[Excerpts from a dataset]
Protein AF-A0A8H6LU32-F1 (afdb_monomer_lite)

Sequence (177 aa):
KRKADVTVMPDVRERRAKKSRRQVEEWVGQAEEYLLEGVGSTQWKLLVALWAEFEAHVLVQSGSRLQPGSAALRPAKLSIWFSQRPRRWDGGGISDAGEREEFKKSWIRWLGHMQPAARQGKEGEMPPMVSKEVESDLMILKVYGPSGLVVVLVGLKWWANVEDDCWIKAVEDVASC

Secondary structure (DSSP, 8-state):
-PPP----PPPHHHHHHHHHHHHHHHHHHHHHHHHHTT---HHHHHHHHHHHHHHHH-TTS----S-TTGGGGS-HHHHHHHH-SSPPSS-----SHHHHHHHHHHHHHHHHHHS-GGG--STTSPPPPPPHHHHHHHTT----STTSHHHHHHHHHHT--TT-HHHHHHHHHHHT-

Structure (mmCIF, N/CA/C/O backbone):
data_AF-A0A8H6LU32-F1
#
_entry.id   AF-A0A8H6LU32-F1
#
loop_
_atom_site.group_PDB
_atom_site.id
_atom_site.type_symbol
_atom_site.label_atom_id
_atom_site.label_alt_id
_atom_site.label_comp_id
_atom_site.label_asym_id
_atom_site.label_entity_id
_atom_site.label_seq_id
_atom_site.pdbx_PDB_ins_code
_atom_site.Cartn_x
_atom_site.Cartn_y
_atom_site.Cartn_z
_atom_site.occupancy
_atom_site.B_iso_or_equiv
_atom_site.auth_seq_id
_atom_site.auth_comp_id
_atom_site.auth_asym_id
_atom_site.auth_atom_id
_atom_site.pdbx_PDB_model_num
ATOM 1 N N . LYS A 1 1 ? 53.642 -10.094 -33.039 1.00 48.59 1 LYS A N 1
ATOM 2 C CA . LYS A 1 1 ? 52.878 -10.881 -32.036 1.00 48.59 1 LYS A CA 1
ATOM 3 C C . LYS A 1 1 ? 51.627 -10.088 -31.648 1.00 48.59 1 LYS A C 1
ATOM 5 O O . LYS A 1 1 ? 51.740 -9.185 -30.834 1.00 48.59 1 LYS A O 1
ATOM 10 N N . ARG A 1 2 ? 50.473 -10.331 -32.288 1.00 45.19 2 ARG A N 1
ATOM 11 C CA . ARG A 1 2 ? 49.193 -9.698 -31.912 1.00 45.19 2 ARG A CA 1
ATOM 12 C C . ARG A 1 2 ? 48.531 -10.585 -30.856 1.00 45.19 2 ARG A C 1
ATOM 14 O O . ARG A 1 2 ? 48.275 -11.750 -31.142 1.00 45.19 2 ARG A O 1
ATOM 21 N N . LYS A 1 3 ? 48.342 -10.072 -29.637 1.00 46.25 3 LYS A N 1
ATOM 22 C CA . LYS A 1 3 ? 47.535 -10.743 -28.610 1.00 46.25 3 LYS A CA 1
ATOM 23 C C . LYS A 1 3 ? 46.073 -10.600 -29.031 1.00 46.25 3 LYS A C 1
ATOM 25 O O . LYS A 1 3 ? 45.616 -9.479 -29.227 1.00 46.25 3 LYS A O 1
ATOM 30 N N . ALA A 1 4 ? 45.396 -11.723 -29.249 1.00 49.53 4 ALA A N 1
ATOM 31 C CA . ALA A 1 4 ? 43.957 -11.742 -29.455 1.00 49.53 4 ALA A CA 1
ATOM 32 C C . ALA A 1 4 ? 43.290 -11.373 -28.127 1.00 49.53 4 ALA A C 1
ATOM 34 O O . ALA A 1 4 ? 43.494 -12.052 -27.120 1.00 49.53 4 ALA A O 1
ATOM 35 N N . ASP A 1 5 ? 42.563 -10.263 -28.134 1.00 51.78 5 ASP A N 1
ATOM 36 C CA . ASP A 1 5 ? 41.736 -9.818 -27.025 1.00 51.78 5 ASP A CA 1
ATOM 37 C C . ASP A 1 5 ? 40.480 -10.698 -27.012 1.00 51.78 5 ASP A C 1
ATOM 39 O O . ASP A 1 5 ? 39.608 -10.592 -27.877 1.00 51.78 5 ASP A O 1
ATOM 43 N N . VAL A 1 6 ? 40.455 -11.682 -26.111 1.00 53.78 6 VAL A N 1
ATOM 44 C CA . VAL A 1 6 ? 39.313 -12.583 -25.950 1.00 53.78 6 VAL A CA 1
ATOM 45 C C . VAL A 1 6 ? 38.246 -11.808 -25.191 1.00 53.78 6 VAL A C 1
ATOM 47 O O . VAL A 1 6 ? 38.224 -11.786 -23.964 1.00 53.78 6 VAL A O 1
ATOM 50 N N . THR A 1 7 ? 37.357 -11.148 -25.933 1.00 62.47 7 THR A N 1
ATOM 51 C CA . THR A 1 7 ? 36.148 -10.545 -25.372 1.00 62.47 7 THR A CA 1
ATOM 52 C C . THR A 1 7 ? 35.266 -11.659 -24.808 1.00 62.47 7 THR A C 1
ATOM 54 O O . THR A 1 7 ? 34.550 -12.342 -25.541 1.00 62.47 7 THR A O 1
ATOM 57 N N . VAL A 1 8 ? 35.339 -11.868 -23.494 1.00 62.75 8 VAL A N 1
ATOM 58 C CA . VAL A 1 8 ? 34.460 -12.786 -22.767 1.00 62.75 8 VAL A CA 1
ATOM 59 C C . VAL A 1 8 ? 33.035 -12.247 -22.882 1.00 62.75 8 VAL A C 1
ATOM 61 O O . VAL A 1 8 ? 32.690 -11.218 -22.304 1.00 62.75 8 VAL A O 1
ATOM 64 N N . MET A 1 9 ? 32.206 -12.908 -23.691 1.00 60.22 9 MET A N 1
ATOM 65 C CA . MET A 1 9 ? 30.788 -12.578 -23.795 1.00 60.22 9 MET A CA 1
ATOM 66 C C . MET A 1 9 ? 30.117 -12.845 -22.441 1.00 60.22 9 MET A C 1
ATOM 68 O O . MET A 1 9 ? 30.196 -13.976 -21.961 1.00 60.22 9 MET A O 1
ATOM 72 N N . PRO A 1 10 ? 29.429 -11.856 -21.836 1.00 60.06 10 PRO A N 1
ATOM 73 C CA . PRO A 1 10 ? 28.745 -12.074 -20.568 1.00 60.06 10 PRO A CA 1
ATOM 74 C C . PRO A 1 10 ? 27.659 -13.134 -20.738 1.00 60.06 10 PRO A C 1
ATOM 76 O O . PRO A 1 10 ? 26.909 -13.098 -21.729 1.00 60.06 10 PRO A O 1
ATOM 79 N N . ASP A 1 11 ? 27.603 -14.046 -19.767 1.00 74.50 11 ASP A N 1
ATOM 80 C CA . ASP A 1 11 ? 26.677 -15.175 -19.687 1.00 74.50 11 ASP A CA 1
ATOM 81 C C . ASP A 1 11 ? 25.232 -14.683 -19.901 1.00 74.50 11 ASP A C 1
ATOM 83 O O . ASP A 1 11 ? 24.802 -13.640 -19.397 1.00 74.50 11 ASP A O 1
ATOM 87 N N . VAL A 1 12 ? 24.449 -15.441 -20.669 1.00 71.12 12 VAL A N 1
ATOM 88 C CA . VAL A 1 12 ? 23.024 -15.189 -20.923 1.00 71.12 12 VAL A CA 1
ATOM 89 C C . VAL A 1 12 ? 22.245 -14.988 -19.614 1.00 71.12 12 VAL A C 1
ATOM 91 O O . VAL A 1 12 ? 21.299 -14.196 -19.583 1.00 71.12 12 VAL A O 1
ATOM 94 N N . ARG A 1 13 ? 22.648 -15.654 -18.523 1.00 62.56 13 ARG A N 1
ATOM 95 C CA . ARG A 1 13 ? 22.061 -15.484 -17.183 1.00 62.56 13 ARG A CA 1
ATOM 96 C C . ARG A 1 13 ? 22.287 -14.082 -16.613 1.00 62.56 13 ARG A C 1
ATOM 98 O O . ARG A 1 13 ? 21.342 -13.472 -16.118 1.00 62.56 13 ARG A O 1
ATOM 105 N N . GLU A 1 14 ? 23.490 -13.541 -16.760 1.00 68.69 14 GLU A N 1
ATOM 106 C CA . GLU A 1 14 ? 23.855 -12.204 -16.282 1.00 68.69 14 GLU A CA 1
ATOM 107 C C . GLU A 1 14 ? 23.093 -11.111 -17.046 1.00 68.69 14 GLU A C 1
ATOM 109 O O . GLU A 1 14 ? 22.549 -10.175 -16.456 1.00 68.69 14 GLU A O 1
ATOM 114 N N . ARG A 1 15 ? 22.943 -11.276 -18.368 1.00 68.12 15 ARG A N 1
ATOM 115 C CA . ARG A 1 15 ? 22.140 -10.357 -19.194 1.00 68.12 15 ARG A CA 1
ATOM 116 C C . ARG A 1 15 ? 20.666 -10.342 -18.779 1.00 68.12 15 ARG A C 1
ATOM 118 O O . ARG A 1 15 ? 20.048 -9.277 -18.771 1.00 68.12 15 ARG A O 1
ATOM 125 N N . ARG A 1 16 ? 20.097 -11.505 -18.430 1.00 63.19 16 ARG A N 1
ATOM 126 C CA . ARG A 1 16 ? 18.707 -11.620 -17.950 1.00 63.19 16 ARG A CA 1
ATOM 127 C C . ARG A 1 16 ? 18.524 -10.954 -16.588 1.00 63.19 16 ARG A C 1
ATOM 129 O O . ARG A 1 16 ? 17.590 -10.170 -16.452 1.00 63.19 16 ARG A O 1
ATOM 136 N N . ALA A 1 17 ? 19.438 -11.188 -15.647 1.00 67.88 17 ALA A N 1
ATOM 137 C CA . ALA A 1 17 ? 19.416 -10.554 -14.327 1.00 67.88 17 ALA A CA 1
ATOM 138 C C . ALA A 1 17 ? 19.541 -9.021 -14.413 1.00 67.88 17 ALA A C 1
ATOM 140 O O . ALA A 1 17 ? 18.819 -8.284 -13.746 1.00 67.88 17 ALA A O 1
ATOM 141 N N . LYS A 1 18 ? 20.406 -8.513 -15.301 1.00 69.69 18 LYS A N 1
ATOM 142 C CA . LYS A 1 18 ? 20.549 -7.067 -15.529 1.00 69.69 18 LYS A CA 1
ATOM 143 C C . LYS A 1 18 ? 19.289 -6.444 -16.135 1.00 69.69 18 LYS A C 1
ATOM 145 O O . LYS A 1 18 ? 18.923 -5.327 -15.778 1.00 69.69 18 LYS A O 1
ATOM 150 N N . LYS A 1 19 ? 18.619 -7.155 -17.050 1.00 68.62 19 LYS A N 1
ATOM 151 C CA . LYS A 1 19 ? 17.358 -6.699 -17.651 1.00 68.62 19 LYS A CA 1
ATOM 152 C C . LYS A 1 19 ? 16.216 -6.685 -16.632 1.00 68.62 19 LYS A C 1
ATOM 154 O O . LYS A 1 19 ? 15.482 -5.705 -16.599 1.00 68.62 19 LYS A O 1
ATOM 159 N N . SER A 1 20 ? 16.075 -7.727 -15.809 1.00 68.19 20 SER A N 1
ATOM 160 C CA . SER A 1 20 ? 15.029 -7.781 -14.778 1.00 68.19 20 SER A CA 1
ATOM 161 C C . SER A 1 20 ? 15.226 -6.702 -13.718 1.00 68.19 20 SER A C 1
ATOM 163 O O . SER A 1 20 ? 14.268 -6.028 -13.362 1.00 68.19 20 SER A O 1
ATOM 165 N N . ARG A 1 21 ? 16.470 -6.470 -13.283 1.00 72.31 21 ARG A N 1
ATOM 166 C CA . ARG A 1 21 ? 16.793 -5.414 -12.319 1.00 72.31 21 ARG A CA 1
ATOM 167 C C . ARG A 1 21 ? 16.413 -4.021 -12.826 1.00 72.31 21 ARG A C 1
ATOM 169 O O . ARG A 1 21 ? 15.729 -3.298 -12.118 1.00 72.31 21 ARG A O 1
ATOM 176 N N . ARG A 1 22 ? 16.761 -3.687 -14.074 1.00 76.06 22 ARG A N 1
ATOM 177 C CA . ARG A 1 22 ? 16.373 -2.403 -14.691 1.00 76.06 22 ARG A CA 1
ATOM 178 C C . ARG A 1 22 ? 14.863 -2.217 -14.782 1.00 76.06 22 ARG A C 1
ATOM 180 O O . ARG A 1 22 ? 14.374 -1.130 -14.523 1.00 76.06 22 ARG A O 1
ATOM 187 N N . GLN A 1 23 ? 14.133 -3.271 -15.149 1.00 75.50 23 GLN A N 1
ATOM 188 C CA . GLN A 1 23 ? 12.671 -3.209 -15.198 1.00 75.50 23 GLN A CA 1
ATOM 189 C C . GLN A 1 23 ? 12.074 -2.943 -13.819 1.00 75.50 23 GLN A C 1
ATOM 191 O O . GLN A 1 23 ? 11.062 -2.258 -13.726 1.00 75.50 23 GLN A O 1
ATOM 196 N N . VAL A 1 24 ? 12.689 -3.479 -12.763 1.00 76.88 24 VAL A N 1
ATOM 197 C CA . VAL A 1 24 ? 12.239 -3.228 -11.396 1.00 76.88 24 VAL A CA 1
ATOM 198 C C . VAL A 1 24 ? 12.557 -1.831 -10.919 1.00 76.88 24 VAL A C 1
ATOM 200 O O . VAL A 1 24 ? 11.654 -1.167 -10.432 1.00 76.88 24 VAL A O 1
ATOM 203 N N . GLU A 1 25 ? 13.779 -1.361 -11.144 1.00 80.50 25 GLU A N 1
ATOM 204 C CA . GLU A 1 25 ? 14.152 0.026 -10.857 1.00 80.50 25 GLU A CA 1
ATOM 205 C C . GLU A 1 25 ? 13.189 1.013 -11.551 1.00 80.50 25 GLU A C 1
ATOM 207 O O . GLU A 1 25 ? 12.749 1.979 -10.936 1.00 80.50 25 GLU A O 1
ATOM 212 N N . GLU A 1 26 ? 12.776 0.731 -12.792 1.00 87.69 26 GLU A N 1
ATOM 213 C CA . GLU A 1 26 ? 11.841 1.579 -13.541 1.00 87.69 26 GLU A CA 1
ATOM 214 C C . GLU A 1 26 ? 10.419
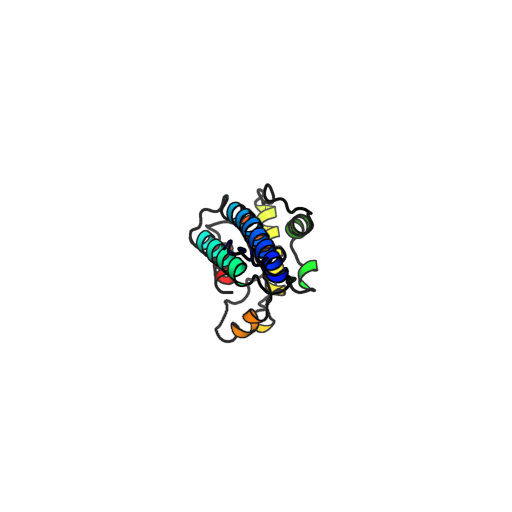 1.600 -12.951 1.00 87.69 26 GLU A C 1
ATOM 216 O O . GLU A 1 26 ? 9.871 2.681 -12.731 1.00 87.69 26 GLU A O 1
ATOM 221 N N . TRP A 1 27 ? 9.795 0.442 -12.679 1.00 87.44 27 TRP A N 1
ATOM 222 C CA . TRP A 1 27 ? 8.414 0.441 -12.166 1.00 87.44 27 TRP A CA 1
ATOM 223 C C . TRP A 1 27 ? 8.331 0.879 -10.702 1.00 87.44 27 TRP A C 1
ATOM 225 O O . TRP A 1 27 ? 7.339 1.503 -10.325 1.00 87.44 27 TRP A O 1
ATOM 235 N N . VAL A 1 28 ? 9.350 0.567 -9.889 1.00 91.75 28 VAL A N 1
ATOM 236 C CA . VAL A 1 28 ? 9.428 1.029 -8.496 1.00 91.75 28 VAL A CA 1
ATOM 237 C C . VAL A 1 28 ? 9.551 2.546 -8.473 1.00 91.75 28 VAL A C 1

**What is being asked:** In the data above, find the line with "ATOM 166 C CA" and the line with "ATOM 169 O O". Retype both, plus every line between them, exactly.

**Result of this task:**
ATOM 166 C CA . ARG A 1 21 ? 16.793 -5.414 -12.319 1.00 72.31 21 ARG A CA 1
ATOM 167 C C . ARG A 1 21 ? 16.413 -4.021 -12.826 1.00 72.31 21 ARG A C 1
ATOM 169 O O . ARG A 1 21 ? 15.729 -3.298 -12.118 1.00 72.31 21 ARG A O 1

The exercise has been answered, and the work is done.